- **Your assignment**
With the pictures omitted, repeat exactly the lines below starting with the line that has "ATOM 82 N N" and going on through the line that has "ATOM 91 C CA".

- **Exercise material**
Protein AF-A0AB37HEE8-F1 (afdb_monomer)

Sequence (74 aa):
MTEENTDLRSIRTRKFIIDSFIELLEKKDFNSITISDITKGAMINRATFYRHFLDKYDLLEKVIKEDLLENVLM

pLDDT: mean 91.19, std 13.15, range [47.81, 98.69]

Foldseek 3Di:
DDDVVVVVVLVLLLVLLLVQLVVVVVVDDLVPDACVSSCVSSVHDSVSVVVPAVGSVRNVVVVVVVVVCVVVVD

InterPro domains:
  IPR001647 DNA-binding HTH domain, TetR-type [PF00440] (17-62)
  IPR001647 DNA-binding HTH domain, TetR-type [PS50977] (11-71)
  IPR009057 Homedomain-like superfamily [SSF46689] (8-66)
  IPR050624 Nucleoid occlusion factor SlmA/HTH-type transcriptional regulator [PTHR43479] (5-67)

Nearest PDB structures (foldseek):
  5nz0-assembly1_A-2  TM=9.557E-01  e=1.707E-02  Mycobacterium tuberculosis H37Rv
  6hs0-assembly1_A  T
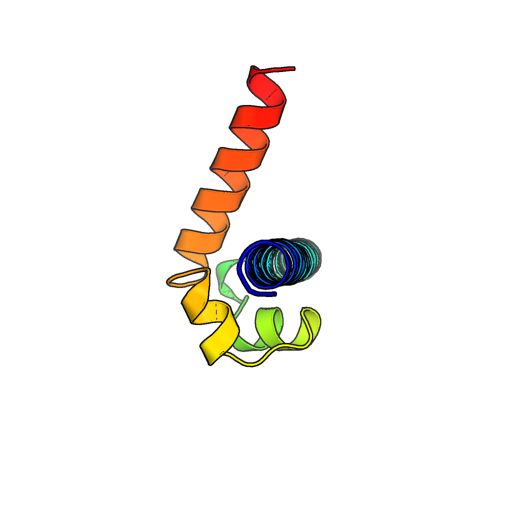M=9.369E-01  e=1.938E-02  Mycobacterium tuberculosis H37Rv
  7pt0-assembly1_A  TM=8.691E-01  e=2.065E-02  Streptomyces coelicolor
  8fw3-assembly2_B  TM=8.723E-01  e=1.938E-02  Neisseria gonorrhoeae
  5wm9-assembly1_A  TM=7.772E-01  e=1.324E-02  Mycobacterium tuberculosis H37Rv

Secondary structure (DSSP, 8-state):
--SHHHHHHHHHHHHHHHHHHHHHHTTS-GGG--HHHHHHHTT--HHHHTTT-SSHHHHHHHHHHHHHHHHHH-

Radius of gyration: 13.14 Å; Cα contacts (8 Å, |Δi|>4): 40; chains: 1; bounding box: 32×31×29 Å

Structure (mmCIF, N/CA/C/O backbone):
data_AF-A0AB37HEE8-F1
#
_entry.id   AF-A0AB37HEE8-F1
#
loop_
_atom_site.group_PDB
_atom_site.id
_atom_site.type_symbol
_atom_site.label_atom_id
_atom_site.label_alt_id
_atom_site.label_comp_id
_atom_site.label_asym_id
_atom_site.label_entity_
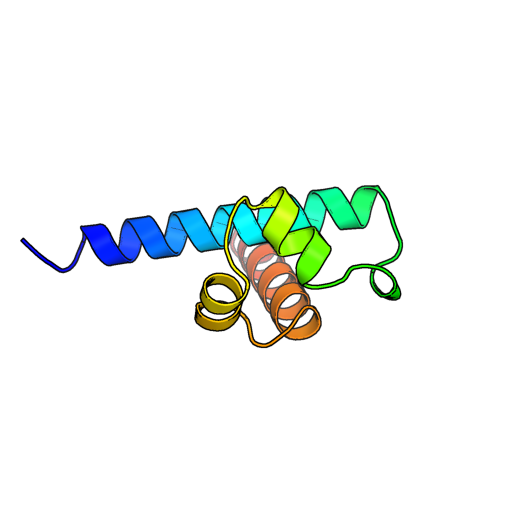id
_atom_site.label_seq_id
_atom_site.pdbx_PDB_ins_code
_atom_site.Cartn_x
_atom_site.Cartn_y
_atom_site.Cartn_z
_atom_site.occupancy
_atom_site.B_iso_or_equiv
_atom_site.auth_seq_id
_atom_site.auth_comp_id
_atom_site.auth_asym_id
_atom_site.auth_atom_id
_atom_site.pdbx_PDB_model_num
ATOM 1 N N . MET A 1 1 ? 16.158 -23.787 -15.710 1.00 49.09 1 MET A N 1
ATOM 2 C CA . MET A 1 1 ? 14.915 -24.074 -14.954 1.00 49.09 1 MET A CA 1
ATOM 3 C C . MET A 1 1 ? 14.487 -22.780 -14.269 1.00 49.09 1 MET A C 1
ATOM 5 O O . MET A 1 1 ? 14.672 -22.661 -13.067 1.00 49.09 1 MET A O 1
ATOM 9 N N . THR A 1 2 ? 14.118 -21.738 -15.029 1.00 47.81 2 THR A N 1
ATOM 10 C CA . THR A 1 2 ? 14.449 -20.374 -14.549 1.00 47.81 2 THR A CA 1
ATOM 11 C C . THR A 1 2 ? 13.569 -19.193 -14.977 1.00 47.81 2 THR A C 1
ATOM 13 O O . THR A 1 2 ? 13.914 -18.087 -14.589 1.00 47.81 2 THR A O 1
ATOM 16 N N . GLU A 1 3 ? 12.418 -19.352 -15.638 1.00 53.59 3 GLU A N 1
ATOM 17 C CA . GLU A 1 3 ? 11.554 -18.179 -15.933 1.00 53.59 3 GLU A CA 1
ATOM 18 C C . GLU A 1 3 ? 10.131 -18.298 -15.355 1.00 53.59 3 GLU A C 1
ATOM 20 O O . GLU A 1 3 ? 9.713 -17.419 -14.605 1.00 53.59 3 GLU A O 1
ATOM 25 N N . GLU A 1 4 ? 9.443 -19.431 -15.530 1.00 53.62 4 GLU A N 1
ATOM 26 C CA . GLU A 1 4 ? 8.067 -19.637 -15.022 1.00 53.62 4 GLU A CA 1
ATOM 27 C C . GLU A 1 4 ? 7.913 -19.516 -13.492 1.00 53.62 4 GLU A C 1
ATOM 29 O O . GLU A 1 4 ? 6.920 -18.995 -12.984 1.00 53.62 4 GLU A O 1
ATOM 34 N N . ASN A 1 5 ? 8.889 -19.999 -12.712 1.00 61.22 5 ASN A N 1
ATOM 35 C CA . ASN A 1 5 ? 8.751 -20.056 -11.250 1.00 61.22 5 ASN A CA 1
ATOM 36 C C . ASN A 1 5 ? 8.803 -18.664 -10.595 1.00 61.22 5 ASN A C 1
ATOM 38 O O . ASN A 1 5 ? 8.162 -18.425 -9.568 1.00 61.22 5 ASN A O 1
ATOM 42 N N . THR A 1 6 ? 9.575 -17.749 -11.188 1.00 67.38 6 THR A N 1
ATOM 43 C CA . THR A 1 6 ? 9.718 -16.372 -10.702 1.00 67.38 6 THR A CA 1
ATOM 44 C C . THR A 1 6 ? 8.424 -15.595 -10.917 1.00 67.38 6 THR A C 1
ATOM 46 O O . THR A 1 6 ? 7.994 -14.881 -10.009 1.00 67.38 6 THR A O 1
ATOM 49 N N . ASP A 1 7 ? 7.772 -15.797 -12.062 1.00 84.56 7 ASP A N 1
ATOM 50 C CA . ASP A 1 7 ? 6.507 -15.144 -12.393 1.00 84.56 7 ASP A CA 1
ATOM 51 C C . ASP A 1 7 ? 5.373 -15.608 -11.467 1.00 84.56 7 ASP A C 1
ATOM 53 O O . ASP A 1 7 ? 4.734 -14.798 -10.795 1.00 84.56 7 ASP A O 1
ATOM 57 N N . LEU A 1 8 ? 5.232 -16.923 -11.255 1.00 91.12 8 LEU A N 1
ATOM 58 C CA . LEU A 1 8 ? 4.237 -17.466 -10.319 1.00 91.12 8 LEU A CA 1
ATOM 59 C C . LEU A 1 8 ? 4.424 -16.959 -8.883 1.00 91.12 8 LEU A C 1
ATOM 61 O O . LEU A 1 8 ? 3.448 -16.689 -8.176 1.00 91.12 8 LEU A O 1
ATOM 65 N N . ARG A 1 9 ? 5.673 -16.820 -8.423 1.00 90.94 9 ARG A N 1
ATOM 66 C CA . ARG A 1 9 ? 5.961 -16.251 -7.099 1.00 90.94 9 ARG A CA 1
ATOM 67 C C . ARG A 1 9 ? 5.579 -14.777 -7.036 1.00 90.94 9 ARG A C 1
ATOM 69 O O . ARG A 1 9 ? 5.024 -14.348 -6.023 1.00 90.94 9 ARG A O 1
ATOM 76 N N . SER A 1 10 ? 5.874 -14.027 -8.094 1.00 93.06 10 SER A N 1
ATOM 77 C CA . SER A 1 10 ? 5.522 -12.613 -8.222 1.00 93.06 10 SER A CA 1
ATOM 78 C C . SER A 1 10 ? 4.004 -12.422 -8.157 1.00 93.06 10 SER A C 1
ATOM 80 O O . SER A 1 10 ? 3.519 -11.665 -7.316 1.00 93.06 10 SER A O 1
ATOM 82 N N . ILE A 1 11 ? 3.252 -13.199 -8.943 1.00 93.75 11 ILE A N 1
ATOM 83 C CA . ILE A 1 11 ? 1.783 -13.181 -8.985 1.00 93.75 11 ILE A CA 1
ATOM 84 C C . ILE A 1 11 ? 1.1
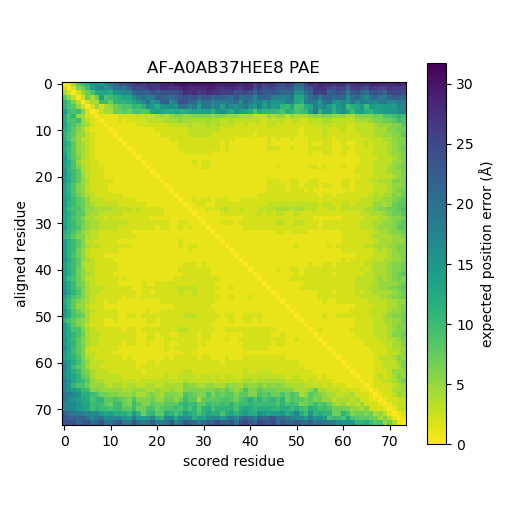89 -13.489 -7.605 1.00 93.75 11 ILE A C 1
ATOM 86 O O . ILE A 1 11 ? 0.361 -12.732 -7.100 1.00 93.75 11 ILE A O 1
ATOM 90 N N . ARG A 1 12 ? 1.651 -14.561 -6.946 1.00 95.75 12 ARG A N 1
ATOM 91 C CA . ARG A 1 12 ? 1.178 -14.931 -5.597 1.00 95.75 12 ARG A CA 1
ATOM 92 C C . ARG A 1 12 ? 1.465 -13.847 -4.563 1.00 95.75 12 ARG A C 1
ATOM 94 O O . ARG A 1 12 ? 0.594 -13.510 -3.770 1.00 95.75 12 ARG A O 1
ATOM 101 N N . THR A 1 13 ? 2.673 -13.289 -4.588 1.00 96.94 13 THR A N 1
ATOM 102 C CA . THR A 1 13 ? 3.075 -12.220 -3.663 1.00 96.94 13 THR A CA 1
ATOM 103 C C . THR A 1 13 ? 2.209 -10.981 -3.862 1.00 96.94 13 THR A C 1
ATOM 105 O O . THR A 1 13 ? 1.721 -10.408 -2.890 1.00 96.94 13 THR A O 1
ATOM 108 N N . ARG A 1 14 ? 1.960 -10.605 -5.120 1.00 96.75 14 ARG A N 1
ATOM 109 C CA . ARG A 1 14 ? 1.071 -9.499 -5.469 1.00 96.75 14 ARG A CA 1
ATOM 110 C C . ARG A 1 14 ? -0.344 -9.728 -4.9
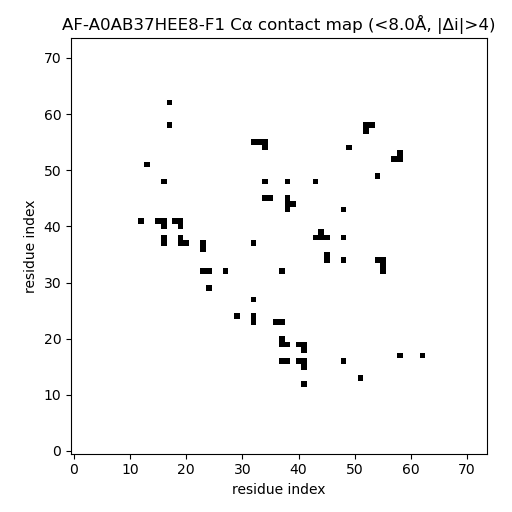34 1.00 96.75 14 ARG A C 1
ATOM 112 O O . ARG A 1 14 ? -0.896 -8.823 -4.315 1.00 96.75 14 ARG A O 1
ATOM 119 N N . LYS A 1 15 ? -0.886 -10.939 -5.095 1.00 96.38 15 LYS A N 1
ATOM 120 C CA . LYS A 1 15 ? -2.194 -11.311 -4.541 1.00 96.38 15 LYS A CA 1
ATOM 121 C C . LYS A 1 15 ? -2.243 -11.159 -3.017 1.00 96.38 15 LYS A C 1
ATOM 123 O O . LYS A 1 15 ? -3.147 -10.505 -2.519 1.00 96.38 15 LYS A O 1
ATOM 128 N N . PHE A 1 16 ? -1.255 -11.673 -2.282 1.00 98.19 16 PHE A N 1
ATOM 129 C CA . PHE A 1 16 ? -1.231 -11.542 -0.817 1.00 98.19 16 PHE A CA 1
ATOM 130 C C . PHE A 1 16 ? -1.163 -10.088 -0.339 1.00 98.19 16 PHE A C 1
ATOM 132 O O . PHE A 1 16 ? -1.771 -9.747 0.674 1.00 98.19 16 PHE A O 1
ATOM 139 N N . ILE A 1 17 ? -0.452 -9.220 -1.068 1.00 98.56 17 ILE A N 1
ATOM 140 C CA . ILE A 1 17 ? -0.428 -7.780 -0.777 1.00 98.56 17 ILE A CA 1
ATOM 141 C C . ILE A 1 17 ? -1.828 -7.173 -0.934 1.00 98.56 17 ILE A C 1
ATOM 143 O O . ILE A 1 17 ? -2.257 -6.423 -0.059 1.00 98.56 17 ILE A O 1
ATOM 147 N N . ILE A 1 18 ? -2.528 -7.495 -2.026 1.00 97.88 18 ILE A N 1
ATOM 148 C CA . ILE A 1 18 ? -3.870 -6.971 -2.319 1.00 97.88 18 ILE A CA 1
ATOM 149 C C . ILE A 1 18 ? -4.888 -7.484 -1.302 1.00 97.88 18 ILE A C 1
ATOM 151 O O . ILE A 1 18 ? -5.598 -6.674 -0.711 1.00 97.88 18 ILE A O 1
ATOM 155 N N . ASP A 1 19 ? -4.904 -8.791 -1.037 1.00 98.19 19 ASP A N 1
ATOM 156 C CA . ASP A 1 19 ? -5.817 -9.406 -0.069 1.00 98.19 19 ASP A CA 1
ATOM 157 C C . ASP A 1 19 ? -5.635 -8.757 1.318 1.00 98.19 19 ASP A C 1
ATOM 159 O O . ASP A 1 19 ? -6.593 -8.275 1.921 1.00 98.19 19 ASP A O 1
ATOM 163 N N . SER A 1 20 ? -4.384 -8.615 1.781 1.00 98.62 20 SER A N 1
ATOM 164 C CA . SER A 1 20 ? -4.097 -7.937 3.050 1.00 98.62 20 SER A CA 1
ATOM 165 C C . SER A 1 20 ? -4.524 -6.468 3.055 1.00 98.62 20 SER A C 1
ATOM 167 O O . SER A 1 20 ? -4.881 -5.951 4.112 1.00 98.62 20 SER A O 1
ATOM 169 N N . PHE A 1 21 ? -4.430 -5.765 1.927 1.00 98.50 21 PHE A N 1
ATOM 170 C CA . PHE A 1 21 ? -4.829 -4.365 1.829 1.00 98.50 21 PHE A CA 1
ATOM 171 C C . PHE A 1 21 ? -6.352 -4.198 1.881 1.00 98.50 21 PHE A C 1
ATOM 173 O O . PHE A 1 21 ? -6.830 -3.335 2.618 1.00 98.50 21 PHE A O 1
ATOM 180 N N . ILE A 1 22 ? -7.102 -5.055 1.182 1.00 97.50 22 ILE A N 1
ATOM 181 C CA . ILE A 1 22 ? -8.573 -5.078 
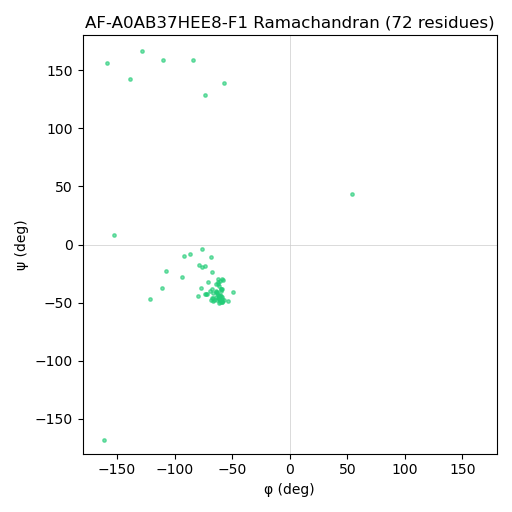1.212 1.00 97.50 22 ILE A CA 1
ATOM 182 C C . ILE A 1 22 ? -9.068 -5.384 2.630 1.00 97.50 22 ILE A C 1
ATOM 184 O O . ILE A 1 22 ? -9.866 -4.623 3.174 1.00 97.50 22 ILE A O 1
ATOM 188 N N . GLU A 1 23 ? -8.507 -6.400 3.291 1.00 98.38 23 GLU A N 1
ATOM 189 C CA . GLU A 1 23 ? -8.854 -6.712 4.686 1.00 98.38 23 GLU A CA 1
ATOM 190 C C . GLU A 1 23 ? -8.589 -5.548 5.657 1.00 98.38 23 GLU A C 1
ATOM 192 O O . GLU A 1 23 ? -9.234 -5.441 6.703 1.00 98.38 23 GLU A O 1
ATOM 197 N N . LEU A 1 24 ? -7.596 -4.699 5.372 1.00 98.62 24 LEU A N 1
ATOM 198 C CA . LEU A 1 24 ? -7.309 -3.517 6.184 1.00 98.62 24 LEU A CA 1
ATOM 199 C C . LEU A 1 24 ? -8.303 -2.389 5.904 1.00 98.62 24 LEU A C 1
ATOM 201 O O . LEU A 1 24 ? -8.693 -1.711 6.852 1.00 98.62 24 LEU A O 1
ATOM 205 N N . LEU A 1 25 ? -8.729 -2.207 4.651 1.00 97.62 25 LEU A N 1
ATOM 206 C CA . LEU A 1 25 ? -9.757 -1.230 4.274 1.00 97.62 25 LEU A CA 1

- **Expected answer**
ATOM 82 N N . ILE A 1 11 ? 3.252 -13.199 -8.943 1.00 93.75 11 ILE A N 1
ATOM 83 C CA . ILE A 1 11 ? 1.783 -13.181 -8.985 1.00 93.75 11 ILE A CA 1
ATOM 84 C C . ILE A 1 11 ? 1.1
89 -13.489 -7.605 1.00 93.75 11 ILE A C 1
ATOM 86 O O . ILE A 1 11 ? 0.361 -12.732 -7.100 1.00 93.75 11 ILE A O 1
ATOM 90 N N . ARG A 1 12 ? 1.651 -14.561 -6.946 1.00 95.75 12 ARG A N 1
ATOM 91 C CA . ARG A 1 12 ? 1.178 -14.931 -5.597 1.00 95.75 12 ARG A CA 1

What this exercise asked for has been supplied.